Best of Both Worlds é uma expressão da língua inglesa, transformada em música pelo Van Halen em 1986 e em título de disco em 2004. Neste último caso, o nome foi adotado como autorreferência e para explicar que o álbum traria o melhor dos dois mundos (o significado da expressão em português, numa tradução livre) da banda, ou seja, as melhores faixas cantadas pelos dois vocalistas que marcaram sua história: David Lee Roth e Sammy Hagar, que ali se reunia outra vez com os irmãos Eddie e Alex mais o baixista Michael Anthony para uma daquelas nem tão bem sucedidas tours de reunião.
Pois bem. O melhor dos dois mundos é que teremos aqui na pacata Sebastianfield nesta calorosa e pré-pandêmica noite de sábado. Uma parcela do público estará no Parque do Chimarrão para ver as atrações do Feceva, o festival local de cerveja, em especial o show do icônico Marcelo Nova, do lendário Camisa de Vênus. Mas há outra atração diametralmente oposta propensa a atrair tanto ou mais público quanto, a ser apresentada a outra fatia da audiência nesta mesma noite pós-sexta-feira 13: o show no ginásio da linha Tangerinas do cantor gauchesco Baitaca, aquele mesmo que viralizou – expressão apropriada para esses dias… – com o ressurgimento de Do Fundo da Grota, gravada por ele em 2002.
Parei para pensar a respeito ao ler, certo dia, trecho escrito pelo colega colunista Carlos Dickow, que mora há menos de dez anos nesta terra e se manifestou surpreso, certa feita, ao constatar o grande número de atrações ao público em dado fim de semana, vide os anúncios que aquela edição do jornal trazia a respeito. Foi um pontapé no cerebelo para um sujeito como este escriba, nativo e morador de três décadas do autointitulado belo recanto do Brasil, que sempre o associou com o mais puro tédio com um T bem grande. E os eventos programados para esta noite ilustram tal polarização – para ressaltar, o serviço para ambos, com Nova e Baitaca, está nesta edição da Folha.
Enquanto há uma fatia do público local que lamenta as parcas opções de entretenimento, o número reduzido de bons espaços e de atrações para cultura ou mera diversão, há outra que, me parece, vive muito bem, obrigado. Diverte-se com bailes, bandinhas, música e dança gauchesca, em ginásios, salões comunitários e afins, coisas que a paróquia tem a oferecer de sobra.
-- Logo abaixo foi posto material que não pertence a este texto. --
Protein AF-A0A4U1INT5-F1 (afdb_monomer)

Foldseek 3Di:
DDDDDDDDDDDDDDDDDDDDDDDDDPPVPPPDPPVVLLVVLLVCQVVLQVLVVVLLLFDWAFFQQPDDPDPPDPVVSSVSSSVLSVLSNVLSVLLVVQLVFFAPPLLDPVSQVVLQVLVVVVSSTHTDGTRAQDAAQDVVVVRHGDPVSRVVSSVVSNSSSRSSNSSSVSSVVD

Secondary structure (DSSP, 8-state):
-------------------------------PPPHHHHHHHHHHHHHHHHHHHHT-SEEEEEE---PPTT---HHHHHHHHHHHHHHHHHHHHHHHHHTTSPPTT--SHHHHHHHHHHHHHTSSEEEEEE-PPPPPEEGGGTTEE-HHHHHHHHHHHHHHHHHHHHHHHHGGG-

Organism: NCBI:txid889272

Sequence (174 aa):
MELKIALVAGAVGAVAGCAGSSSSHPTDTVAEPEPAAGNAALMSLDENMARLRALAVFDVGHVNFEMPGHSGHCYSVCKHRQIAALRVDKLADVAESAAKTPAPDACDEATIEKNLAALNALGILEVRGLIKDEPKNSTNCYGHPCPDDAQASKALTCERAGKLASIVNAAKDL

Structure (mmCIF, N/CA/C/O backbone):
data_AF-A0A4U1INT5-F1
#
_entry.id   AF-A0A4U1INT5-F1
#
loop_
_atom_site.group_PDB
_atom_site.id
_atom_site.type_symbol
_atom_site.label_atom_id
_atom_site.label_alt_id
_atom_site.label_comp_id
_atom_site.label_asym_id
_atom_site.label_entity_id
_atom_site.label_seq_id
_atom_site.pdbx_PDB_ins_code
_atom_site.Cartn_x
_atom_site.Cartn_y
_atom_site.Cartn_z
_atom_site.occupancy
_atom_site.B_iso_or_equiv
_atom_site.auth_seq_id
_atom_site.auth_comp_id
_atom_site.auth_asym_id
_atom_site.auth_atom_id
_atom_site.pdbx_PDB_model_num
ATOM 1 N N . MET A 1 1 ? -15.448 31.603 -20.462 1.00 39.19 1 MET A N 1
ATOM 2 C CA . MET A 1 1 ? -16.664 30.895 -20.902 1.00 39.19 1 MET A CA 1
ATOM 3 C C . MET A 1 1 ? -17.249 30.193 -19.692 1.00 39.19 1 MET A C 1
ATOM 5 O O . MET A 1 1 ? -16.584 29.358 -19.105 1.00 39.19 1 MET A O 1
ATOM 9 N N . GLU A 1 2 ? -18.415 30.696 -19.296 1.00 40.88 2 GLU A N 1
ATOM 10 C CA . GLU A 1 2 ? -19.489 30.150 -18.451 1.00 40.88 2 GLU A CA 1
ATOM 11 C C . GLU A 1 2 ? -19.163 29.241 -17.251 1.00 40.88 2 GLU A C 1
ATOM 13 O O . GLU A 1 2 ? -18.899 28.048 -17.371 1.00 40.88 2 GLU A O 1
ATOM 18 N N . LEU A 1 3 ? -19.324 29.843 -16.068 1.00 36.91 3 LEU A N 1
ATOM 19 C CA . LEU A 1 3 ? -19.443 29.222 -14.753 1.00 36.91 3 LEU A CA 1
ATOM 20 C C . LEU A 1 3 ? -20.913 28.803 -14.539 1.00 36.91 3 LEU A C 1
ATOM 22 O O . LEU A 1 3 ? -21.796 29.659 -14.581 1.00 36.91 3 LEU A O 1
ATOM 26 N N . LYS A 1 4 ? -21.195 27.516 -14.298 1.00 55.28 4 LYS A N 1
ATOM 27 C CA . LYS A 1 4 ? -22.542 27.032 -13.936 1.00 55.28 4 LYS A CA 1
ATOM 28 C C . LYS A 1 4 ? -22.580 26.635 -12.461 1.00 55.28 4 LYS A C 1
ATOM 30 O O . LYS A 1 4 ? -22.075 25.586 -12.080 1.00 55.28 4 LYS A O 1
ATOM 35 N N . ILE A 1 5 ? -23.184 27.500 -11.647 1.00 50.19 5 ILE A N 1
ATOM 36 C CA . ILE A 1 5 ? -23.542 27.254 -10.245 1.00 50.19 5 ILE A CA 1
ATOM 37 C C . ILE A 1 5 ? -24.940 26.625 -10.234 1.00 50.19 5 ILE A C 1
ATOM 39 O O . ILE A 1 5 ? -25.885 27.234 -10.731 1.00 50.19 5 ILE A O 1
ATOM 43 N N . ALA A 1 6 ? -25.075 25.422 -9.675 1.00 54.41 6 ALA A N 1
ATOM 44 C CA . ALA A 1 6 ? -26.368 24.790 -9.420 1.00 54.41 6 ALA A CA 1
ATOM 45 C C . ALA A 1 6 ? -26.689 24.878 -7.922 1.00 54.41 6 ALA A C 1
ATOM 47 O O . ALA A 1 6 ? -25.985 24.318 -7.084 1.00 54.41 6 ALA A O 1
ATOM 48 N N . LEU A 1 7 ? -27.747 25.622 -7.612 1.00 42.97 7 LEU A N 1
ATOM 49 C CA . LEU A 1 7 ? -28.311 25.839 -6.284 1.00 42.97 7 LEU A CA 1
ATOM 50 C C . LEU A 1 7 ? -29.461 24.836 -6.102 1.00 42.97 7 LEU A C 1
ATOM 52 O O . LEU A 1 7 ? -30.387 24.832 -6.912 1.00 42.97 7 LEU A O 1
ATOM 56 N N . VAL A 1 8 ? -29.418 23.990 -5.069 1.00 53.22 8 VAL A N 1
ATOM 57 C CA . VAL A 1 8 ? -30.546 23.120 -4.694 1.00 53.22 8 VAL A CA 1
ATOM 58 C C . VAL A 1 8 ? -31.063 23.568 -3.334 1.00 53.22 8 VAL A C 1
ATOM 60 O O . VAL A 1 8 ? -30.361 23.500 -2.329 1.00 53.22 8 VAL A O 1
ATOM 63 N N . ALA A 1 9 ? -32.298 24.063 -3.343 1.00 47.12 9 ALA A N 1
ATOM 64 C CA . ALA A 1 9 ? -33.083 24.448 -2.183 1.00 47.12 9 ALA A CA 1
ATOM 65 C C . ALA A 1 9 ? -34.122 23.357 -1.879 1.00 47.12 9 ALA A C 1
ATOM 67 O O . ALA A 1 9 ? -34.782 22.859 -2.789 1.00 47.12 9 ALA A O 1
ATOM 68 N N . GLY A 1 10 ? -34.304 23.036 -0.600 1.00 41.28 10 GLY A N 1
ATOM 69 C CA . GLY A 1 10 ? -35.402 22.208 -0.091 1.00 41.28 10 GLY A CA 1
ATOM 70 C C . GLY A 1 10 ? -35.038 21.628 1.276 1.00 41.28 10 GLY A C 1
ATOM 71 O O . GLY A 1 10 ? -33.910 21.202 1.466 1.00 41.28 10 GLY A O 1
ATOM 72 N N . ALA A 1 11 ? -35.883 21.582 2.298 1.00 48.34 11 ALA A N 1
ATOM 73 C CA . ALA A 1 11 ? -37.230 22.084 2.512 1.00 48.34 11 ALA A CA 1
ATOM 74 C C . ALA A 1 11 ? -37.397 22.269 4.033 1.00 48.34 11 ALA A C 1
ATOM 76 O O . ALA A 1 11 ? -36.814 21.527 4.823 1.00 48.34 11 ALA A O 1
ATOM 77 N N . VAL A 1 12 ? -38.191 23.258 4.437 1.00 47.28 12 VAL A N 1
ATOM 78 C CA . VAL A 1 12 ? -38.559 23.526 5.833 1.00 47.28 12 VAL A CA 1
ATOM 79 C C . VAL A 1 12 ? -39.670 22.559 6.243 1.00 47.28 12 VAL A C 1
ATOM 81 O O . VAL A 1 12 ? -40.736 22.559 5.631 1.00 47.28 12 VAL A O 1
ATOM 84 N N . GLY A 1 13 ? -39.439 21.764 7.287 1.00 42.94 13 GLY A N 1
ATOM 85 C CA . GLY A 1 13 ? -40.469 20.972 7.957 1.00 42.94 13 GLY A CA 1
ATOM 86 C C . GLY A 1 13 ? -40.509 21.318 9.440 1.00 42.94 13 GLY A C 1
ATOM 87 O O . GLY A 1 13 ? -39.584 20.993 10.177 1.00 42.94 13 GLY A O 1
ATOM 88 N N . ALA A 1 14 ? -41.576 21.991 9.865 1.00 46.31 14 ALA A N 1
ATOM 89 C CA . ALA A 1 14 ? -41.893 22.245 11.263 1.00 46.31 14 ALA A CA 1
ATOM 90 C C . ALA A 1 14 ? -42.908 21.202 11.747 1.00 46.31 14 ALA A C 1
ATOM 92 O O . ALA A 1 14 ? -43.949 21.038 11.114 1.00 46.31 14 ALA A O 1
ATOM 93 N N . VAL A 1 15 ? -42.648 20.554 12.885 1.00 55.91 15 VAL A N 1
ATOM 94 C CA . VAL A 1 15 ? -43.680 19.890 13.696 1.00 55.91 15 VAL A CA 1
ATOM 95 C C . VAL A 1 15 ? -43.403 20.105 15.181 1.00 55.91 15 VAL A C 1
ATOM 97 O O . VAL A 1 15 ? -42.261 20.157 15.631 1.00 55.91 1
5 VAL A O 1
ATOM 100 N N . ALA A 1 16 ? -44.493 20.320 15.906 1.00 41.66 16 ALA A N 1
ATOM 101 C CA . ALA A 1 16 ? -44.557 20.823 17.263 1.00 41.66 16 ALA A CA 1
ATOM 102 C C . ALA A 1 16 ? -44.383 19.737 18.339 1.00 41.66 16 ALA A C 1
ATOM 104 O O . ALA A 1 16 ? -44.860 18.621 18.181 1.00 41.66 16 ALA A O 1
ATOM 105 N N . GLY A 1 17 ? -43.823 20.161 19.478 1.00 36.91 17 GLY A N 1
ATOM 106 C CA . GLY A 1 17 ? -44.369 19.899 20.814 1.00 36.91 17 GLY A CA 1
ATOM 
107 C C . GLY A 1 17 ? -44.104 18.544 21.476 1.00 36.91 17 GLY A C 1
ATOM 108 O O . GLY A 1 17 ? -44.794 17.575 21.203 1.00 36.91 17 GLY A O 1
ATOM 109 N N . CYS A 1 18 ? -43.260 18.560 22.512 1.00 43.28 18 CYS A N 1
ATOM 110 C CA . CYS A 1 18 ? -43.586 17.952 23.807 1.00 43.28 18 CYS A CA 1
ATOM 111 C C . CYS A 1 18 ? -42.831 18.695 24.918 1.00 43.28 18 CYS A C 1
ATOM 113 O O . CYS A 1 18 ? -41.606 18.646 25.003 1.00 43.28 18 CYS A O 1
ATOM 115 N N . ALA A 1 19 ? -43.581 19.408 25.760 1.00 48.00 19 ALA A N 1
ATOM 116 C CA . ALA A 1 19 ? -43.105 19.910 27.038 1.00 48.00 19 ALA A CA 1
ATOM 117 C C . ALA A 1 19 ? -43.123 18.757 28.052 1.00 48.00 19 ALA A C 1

Cantam, dançam, sapateiam e se satisfazem, com simplicidade que talvez até desconcerte. Se os primeiros resmungam e não voltam ao estádio se o Guarani não tocar bem a bola, os restantes vibram com o jogo dos amigos num torneio amador, em que um bico pela linha de lado é tão ou mais importante ou digno de vibração quanto um gol – ao melhor estilo Gre-Nal, pois: não esqueça de que a briga generalizada ao fim do último clássico começou num mero lateral…
Há pouca ou nenhuma mistura entre as tão distintas fatias de público vivas na capital do ouro verde. Faz algum sentido, afinal as pessoas são pessoas, não o MDB. O contraste nítido dos dois segmentos, porém, não significa uma divisão ou impossibilidade de convívio. Pelo contrário: no fim das contas, somos todos gente. Do mesmo lugar. Nos preocupamos e/ou enraivecemos com a estiagem, a crise do hospital ou a idiotice de construir a tal bíblia gigantesca. E, ao final do dia, queremos apenas estampar um sorriso na cara, seja num jantar que renderá fotos para a coluna social, com os pés na água num arroio que a prefeitura não cuida ou numa partida de canastra, em que fumar em local fechado é não só permitido como, praticamente, um pré-requisito para jogar.
Nesta possível noite final de nossas vidas interioranas antes de uma possível quarentena forçada pelo coronavírus – e aí, devemos dizer, o grupo acostumado ao tédio, no qual me incluo, estará mais preparado animicamente para enfrentá-la –, que assim seja. E noutras vezes também. Desejemos sempre o melhor para os dois mundos que vivem dentro deste pequeno mundinho de Venâncio.